4. I text them through the Lyft app. It has my code all set.

Hope that helps


----------



## Uber48208 (May 4, 2016)

Good call on broaching what they do for a living to weed out potential Uber employees. Never crossed my mind New2This. Hopefully they wouldn't lie... I signed up last week and have brought it up in 4 of 6 rides so far (when appropriate)


----------



## uber strike (Jan 10, 2016)

i did this for over a year. i only got about 7 referrals. i gave out 1,000 cards to my uber pax. 
the problem is that when they go on the app lyft shows that they give the first ride free. they do not need a code. so there is no need to use your code. 
lyft must change that and force riders to enter a code. i do not refer my uber pax anymore and no driver should. we are giving lyft free marketing. and lyft is being shady.


----------



## JimS (Aug 18, 2015)

I have custom cards that have BOTH my Uber and Lyft promo codes on them.
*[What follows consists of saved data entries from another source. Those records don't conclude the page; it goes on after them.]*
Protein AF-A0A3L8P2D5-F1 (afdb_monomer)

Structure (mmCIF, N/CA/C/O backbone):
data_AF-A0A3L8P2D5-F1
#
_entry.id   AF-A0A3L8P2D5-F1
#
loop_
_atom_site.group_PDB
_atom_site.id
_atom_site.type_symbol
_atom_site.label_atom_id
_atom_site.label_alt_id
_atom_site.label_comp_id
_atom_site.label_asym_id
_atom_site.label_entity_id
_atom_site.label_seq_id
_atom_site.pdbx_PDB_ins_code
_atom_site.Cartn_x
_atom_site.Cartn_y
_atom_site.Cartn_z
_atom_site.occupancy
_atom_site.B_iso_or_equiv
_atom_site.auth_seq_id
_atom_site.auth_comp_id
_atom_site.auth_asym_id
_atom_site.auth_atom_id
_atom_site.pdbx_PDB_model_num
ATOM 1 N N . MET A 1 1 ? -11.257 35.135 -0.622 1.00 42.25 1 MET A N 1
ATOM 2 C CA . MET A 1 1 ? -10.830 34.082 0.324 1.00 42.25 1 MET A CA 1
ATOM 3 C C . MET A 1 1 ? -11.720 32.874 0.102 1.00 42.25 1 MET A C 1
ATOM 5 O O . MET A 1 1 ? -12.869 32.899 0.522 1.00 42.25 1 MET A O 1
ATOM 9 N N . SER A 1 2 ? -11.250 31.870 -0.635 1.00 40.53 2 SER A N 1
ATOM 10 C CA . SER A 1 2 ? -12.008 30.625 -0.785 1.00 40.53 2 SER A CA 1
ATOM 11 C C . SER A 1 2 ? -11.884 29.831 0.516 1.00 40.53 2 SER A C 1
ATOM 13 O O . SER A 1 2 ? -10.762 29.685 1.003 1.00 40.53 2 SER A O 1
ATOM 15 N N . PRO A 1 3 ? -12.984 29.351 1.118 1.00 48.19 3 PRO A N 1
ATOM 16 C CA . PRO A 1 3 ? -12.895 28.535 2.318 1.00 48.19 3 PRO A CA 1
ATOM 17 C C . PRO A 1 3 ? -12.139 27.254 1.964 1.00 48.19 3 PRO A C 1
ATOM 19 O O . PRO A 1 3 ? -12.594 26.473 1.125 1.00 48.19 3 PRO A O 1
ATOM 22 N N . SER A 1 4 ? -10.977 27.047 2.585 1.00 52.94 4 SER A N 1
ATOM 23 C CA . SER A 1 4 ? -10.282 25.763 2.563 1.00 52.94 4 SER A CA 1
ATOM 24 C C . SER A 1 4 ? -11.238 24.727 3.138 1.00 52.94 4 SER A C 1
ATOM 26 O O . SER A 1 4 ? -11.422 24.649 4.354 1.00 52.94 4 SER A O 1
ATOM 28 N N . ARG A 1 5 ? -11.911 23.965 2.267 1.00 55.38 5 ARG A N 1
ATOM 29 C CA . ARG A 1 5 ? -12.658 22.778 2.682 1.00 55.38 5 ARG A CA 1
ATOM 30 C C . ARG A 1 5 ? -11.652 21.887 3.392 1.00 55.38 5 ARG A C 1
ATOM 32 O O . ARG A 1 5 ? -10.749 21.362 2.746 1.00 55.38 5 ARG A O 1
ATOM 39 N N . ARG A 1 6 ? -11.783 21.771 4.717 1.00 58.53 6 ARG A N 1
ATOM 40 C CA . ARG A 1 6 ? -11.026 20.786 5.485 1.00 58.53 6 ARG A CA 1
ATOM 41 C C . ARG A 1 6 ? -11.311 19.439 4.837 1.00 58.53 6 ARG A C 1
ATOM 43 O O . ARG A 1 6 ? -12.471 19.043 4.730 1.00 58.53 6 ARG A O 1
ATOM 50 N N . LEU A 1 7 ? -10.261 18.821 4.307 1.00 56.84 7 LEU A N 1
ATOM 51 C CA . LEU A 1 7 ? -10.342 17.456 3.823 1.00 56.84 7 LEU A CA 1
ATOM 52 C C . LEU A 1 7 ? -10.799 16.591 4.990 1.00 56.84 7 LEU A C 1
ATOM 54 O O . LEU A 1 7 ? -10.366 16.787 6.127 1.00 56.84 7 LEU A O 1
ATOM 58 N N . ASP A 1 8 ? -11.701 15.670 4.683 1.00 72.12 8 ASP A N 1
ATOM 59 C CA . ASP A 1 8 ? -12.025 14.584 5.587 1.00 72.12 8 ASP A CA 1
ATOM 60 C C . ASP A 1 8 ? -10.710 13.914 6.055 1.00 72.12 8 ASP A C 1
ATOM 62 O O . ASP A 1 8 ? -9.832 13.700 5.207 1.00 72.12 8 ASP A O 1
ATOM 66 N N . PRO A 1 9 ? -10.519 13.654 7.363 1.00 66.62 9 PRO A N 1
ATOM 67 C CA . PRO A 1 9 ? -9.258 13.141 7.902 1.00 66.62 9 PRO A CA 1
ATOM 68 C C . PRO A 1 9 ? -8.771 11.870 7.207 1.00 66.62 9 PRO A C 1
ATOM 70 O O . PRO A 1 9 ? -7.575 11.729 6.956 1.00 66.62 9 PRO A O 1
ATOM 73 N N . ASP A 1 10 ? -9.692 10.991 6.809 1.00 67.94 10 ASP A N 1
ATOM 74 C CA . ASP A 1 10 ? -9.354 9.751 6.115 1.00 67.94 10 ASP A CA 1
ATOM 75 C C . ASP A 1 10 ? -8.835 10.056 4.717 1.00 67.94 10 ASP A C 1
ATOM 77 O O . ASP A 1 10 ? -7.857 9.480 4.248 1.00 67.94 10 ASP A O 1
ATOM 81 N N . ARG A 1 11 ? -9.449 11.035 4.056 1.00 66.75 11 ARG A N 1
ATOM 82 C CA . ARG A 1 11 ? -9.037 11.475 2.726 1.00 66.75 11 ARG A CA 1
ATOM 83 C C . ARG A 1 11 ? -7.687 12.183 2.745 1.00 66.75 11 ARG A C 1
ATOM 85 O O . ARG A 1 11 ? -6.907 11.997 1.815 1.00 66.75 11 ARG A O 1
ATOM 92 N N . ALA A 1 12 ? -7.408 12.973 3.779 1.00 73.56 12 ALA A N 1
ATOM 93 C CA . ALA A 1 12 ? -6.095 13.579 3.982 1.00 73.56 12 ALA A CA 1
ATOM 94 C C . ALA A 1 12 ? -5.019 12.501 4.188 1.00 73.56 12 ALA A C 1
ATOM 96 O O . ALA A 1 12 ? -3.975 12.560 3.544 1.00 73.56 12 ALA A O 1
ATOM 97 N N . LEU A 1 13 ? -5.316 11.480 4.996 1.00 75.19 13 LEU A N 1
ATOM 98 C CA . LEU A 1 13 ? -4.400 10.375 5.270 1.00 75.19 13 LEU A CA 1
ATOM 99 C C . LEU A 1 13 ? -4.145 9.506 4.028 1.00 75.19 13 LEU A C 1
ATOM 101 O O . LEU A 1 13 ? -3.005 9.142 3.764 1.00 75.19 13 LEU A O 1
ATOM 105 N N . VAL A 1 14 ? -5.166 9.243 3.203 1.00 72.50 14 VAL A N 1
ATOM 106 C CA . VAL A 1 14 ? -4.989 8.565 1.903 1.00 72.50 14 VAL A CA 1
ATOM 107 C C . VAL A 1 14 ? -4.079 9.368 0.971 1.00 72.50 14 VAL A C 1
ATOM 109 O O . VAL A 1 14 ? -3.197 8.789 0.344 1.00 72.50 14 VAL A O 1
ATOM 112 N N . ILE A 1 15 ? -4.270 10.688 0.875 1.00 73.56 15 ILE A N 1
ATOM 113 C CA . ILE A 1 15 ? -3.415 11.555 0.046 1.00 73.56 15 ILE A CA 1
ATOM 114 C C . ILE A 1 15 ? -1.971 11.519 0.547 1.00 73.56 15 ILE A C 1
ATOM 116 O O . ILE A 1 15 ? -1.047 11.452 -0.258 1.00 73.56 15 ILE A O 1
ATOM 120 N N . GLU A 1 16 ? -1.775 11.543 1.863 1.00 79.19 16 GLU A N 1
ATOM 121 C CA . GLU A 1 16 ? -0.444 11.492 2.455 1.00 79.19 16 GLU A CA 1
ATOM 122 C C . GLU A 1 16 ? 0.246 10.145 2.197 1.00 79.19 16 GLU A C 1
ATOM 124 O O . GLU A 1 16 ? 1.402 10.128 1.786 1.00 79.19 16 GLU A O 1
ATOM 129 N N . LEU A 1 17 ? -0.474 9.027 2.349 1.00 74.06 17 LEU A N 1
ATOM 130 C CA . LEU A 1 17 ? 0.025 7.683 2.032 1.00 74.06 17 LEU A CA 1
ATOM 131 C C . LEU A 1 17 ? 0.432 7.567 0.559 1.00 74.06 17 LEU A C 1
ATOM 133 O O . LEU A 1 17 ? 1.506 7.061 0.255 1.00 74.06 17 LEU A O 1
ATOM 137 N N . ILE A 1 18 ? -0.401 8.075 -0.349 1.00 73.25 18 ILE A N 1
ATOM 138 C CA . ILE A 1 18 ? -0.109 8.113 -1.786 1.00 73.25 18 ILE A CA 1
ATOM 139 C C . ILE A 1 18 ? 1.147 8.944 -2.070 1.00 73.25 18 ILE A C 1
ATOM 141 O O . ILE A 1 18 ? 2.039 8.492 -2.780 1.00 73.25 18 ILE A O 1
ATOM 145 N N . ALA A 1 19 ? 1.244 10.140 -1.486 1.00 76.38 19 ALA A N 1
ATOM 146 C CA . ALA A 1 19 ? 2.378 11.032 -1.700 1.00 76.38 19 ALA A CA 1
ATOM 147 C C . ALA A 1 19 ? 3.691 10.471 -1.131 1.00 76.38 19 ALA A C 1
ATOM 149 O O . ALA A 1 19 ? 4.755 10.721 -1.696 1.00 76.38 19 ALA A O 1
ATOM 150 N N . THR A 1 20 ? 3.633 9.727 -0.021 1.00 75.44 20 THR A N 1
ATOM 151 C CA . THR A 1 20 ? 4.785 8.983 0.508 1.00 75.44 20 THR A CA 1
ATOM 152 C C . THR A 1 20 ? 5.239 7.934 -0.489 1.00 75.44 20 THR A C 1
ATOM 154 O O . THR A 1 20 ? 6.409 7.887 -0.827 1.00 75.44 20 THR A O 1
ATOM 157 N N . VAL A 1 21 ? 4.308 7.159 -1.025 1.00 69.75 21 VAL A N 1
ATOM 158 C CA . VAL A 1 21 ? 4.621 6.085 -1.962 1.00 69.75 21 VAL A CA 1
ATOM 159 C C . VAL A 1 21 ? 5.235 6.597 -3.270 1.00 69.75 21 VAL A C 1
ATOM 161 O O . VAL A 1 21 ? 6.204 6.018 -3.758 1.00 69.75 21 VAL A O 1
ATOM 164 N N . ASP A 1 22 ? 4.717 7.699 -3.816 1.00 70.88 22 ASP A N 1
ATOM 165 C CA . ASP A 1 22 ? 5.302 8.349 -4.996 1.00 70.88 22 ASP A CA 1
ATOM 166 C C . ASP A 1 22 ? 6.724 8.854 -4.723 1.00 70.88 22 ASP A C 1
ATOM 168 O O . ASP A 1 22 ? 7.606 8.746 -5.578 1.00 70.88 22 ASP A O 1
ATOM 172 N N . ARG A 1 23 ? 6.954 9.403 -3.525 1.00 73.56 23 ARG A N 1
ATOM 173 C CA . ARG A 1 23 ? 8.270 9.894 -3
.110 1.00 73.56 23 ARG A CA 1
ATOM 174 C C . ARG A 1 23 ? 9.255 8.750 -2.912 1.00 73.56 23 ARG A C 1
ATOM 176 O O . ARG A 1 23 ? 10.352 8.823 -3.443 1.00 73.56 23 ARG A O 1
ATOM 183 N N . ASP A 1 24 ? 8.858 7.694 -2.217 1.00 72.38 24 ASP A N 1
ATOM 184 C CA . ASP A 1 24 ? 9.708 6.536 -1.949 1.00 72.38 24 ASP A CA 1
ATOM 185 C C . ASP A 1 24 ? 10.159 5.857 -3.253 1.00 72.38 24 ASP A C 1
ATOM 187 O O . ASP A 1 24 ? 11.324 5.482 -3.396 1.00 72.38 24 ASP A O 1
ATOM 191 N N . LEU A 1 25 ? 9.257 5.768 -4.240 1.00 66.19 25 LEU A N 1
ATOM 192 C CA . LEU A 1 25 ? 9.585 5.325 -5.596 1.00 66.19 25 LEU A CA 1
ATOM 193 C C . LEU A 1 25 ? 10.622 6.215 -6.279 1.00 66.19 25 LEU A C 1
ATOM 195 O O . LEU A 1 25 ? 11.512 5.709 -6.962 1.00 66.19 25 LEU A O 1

That way it doesn't look like I'm favoring one over the other.

Interestingly, even after watching people put in my promo code, I've yet to see ANY proceeds from it.


----------



## New2This (Dec 27, 2015)

uber strike said:


> i did this for over a year. i only got about 7 referrals. i gave out 1,000 cards to my uber pax.
> the problem is that when they go on the app lyft shows that they give the first ride free. they do not need a code. so there is no need to use your code.
> lyft must change that and force riders to enter a code. i do not refer my uber pax anymore and no driver should. we are giving lyft free marketing. and lyft is being shady.
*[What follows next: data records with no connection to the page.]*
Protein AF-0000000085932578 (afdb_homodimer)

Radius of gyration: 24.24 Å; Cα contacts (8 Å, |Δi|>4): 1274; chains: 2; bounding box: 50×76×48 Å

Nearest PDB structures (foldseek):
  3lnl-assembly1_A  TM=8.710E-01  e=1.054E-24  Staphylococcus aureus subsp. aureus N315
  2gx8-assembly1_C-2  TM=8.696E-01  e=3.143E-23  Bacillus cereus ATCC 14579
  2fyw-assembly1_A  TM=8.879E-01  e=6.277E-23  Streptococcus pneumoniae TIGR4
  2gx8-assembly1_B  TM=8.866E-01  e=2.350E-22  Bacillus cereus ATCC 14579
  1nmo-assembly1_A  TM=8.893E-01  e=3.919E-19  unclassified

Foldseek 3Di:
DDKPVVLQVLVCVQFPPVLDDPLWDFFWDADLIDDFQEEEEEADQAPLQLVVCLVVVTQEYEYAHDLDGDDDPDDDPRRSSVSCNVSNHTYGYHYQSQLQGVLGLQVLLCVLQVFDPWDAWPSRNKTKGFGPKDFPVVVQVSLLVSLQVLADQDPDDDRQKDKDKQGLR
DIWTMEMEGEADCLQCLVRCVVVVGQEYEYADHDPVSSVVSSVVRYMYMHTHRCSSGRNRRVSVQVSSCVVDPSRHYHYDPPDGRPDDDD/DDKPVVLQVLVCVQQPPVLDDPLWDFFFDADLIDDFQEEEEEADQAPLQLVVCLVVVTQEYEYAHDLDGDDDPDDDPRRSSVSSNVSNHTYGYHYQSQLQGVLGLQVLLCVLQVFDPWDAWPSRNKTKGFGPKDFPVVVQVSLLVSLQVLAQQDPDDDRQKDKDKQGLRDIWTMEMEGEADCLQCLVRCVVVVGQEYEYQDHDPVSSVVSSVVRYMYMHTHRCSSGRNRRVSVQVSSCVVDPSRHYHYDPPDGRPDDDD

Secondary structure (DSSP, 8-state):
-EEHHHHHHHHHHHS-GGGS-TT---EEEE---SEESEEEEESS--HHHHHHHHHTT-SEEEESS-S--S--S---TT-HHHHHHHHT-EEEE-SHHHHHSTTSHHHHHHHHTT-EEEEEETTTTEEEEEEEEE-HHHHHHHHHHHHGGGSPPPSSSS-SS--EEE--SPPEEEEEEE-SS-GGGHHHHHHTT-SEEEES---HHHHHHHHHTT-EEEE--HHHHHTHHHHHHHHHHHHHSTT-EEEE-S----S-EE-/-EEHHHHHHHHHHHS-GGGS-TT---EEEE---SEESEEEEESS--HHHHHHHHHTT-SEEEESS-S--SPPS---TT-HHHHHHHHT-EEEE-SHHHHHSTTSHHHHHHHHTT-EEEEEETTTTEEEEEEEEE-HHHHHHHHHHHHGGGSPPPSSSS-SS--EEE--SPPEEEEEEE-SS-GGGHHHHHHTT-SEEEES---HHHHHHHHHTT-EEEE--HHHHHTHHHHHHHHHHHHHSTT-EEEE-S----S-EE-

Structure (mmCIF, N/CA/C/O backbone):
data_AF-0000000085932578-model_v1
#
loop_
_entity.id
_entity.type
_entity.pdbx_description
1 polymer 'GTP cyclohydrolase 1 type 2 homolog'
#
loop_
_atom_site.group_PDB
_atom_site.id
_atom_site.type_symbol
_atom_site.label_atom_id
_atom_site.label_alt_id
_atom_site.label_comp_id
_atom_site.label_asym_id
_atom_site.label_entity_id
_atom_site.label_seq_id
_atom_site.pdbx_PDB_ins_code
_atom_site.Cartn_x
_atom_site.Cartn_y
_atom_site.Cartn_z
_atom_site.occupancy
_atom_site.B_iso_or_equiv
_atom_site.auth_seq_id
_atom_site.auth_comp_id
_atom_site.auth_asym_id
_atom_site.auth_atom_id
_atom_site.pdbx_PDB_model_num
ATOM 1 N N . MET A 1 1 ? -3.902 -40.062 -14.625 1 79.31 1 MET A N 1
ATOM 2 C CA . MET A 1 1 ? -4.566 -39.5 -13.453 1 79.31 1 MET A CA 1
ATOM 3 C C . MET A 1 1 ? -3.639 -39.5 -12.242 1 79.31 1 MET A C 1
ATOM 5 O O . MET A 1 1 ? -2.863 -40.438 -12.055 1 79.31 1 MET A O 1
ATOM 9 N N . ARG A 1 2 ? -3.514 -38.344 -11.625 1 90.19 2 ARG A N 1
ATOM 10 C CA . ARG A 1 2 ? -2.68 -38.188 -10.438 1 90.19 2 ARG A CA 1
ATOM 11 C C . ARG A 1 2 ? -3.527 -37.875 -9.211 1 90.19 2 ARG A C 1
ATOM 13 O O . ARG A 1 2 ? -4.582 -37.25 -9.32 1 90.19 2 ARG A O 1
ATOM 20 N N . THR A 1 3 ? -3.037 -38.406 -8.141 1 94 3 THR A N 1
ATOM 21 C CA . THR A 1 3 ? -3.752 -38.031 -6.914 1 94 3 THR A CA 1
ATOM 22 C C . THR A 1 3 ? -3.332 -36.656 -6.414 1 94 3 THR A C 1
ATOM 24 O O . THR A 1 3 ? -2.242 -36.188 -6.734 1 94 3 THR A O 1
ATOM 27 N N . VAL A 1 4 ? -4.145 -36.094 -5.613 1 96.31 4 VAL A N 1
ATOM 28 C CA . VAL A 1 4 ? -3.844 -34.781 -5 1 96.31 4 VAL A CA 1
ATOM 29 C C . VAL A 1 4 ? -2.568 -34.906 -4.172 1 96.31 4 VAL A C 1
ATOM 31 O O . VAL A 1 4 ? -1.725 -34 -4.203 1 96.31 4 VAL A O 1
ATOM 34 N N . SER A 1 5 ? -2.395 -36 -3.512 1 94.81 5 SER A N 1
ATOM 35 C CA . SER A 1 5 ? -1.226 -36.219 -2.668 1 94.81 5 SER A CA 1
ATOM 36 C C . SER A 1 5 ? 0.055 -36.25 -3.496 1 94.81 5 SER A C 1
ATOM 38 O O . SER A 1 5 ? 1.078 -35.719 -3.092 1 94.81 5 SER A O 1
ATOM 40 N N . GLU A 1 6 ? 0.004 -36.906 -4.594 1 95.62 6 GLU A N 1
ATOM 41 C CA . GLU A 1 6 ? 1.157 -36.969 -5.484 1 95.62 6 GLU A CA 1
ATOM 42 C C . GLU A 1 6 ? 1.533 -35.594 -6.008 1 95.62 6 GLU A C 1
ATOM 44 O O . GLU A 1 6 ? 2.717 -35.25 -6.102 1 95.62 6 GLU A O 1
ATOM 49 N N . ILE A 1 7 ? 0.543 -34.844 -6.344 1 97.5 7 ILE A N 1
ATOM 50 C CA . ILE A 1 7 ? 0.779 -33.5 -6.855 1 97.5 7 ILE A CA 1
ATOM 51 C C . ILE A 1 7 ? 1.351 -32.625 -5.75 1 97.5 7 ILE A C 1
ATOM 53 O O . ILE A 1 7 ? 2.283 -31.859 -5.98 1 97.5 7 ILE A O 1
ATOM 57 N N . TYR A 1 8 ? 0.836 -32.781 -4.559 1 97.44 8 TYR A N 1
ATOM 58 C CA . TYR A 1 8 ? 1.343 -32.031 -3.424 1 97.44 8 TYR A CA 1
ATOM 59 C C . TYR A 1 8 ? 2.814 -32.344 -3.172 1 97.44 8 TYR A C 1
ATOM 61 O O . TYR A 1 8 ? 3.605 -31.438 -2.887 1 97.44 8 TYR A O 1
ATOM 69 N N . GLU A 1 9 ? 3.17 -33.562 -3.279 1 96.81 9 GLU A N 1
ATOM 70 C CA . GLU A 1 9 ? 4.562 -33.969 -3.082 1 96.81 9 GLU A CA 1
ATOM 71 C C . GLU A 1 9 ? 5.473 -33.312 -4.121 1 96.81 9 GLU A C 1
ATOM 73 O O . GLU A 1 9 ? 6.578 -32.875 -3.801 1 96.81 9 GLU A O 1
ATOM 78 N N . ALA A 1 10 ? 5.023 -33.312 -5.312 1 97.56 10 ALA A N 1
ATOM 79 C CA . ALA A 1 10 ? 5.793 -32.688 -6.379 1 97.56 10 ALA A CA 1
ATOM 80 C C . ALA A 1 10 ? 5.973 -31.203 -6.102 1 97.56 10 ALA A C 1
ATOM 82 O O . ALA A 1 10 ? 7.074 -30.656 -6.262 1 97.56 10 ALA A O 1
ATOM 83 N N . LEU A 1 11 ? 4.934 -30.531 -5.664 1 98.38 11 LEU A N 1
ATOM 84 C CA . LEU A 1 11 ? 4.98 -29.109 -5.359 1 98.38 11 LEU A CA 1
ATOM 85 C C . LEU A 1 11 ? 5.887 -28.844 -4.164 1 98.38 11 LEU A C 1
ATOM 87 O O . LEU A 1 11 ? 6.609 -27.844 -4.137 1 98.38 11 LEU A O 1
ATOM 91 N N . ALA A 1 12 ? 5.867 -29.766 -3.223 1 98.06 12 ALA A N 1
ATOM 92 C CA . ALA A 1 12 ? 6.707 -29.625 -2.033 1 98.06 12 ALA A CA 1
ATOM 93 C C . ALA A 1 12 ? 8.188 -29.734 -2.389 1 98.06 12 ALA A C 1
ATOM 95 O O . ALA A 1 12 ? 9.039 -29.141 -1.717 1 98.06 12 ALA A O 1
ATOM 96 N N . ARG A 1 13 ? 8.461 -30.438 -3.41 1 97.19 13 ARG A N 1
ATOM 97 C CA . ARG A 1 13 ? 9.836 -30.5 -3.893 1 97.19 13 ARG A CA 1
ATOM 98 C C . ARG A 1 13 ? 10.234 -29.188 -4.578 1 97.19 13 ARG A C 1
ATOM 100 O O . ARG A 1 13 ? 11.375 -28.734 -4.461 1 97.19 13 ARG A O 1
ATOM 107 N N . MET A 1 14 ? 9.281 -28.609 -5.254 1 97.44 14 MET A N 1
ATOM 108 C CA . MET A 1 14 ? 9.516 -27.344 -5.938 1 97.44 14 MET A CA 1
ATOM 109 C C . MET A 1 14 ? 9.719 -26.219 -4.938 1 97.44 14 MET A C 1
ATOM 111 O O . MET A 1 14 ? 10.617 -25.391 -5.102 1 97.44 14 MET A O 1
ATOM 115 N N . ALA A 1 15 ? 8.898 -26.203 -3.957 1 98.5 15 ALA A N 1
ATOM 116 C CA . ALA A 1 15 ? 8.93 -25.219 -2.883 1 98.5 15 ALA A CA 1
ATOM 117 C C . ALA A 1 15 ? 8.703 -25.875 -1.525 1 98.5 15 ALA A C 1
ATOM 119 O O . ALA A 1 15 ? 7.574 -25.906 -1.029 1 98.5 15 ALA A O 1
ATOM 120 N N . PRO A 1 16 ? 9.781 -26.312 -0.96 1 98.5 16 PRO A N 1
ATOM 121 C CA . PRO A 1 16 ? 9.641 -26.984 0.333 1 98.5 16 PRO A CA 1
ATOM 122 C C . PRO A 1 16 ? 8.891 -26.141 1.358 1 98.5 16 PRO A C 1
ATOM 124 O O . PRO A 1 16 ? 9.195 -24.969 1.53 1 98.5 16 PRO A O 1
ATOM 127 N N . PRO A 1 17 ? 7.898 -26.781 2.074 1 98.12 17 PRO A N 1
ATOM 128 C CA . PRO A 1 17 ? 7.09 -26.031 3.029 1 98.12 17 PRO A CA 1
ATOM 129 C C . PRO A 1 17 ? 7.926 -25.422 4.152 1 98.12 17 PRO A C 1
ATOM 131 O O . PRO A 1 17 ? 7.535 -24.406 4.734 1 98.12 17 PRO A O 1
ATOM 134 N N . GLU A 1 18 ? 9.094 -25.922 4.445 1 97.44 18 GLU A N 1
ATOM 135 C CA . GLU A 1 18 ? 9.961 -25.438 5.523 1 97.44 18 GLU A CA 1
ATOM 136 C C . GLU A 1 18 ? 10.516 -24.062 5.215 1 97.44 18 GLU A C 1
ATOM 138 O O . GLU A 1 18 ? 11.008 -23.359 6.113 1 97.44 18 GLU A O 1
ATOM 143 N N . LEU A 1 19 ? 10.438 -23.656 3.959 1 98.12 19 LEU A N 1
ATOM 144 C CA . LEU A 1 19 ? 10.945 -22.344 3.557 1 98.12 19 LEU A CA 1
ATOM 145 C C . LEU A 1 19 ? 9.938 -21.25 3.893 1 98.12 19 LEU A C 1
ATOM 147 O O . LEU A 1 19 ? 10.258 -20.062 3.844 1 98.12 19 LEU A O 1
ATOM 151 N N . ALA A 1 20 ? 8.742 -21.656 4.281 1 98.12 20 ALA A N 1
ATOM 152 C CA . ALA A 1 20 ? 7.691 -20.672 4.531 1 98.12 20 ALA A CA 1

If you text them through the app where it says 'referrals' it prepopulates it with your code.

A few downloaded the app in the car. I walked them through where to put the code in & made sure they applied it.



JimS said:


> I have custom cards that have BOTH my Uber and Lyft promo codes on them. That way it doesn't look like I'm favoring one over the other.
> 
> Interestingly, even after watching people put in my promo code, I've yet to see ANY proceeds from it.


They have to take their first trip before we get paid the referral fee. People are creatures of habit.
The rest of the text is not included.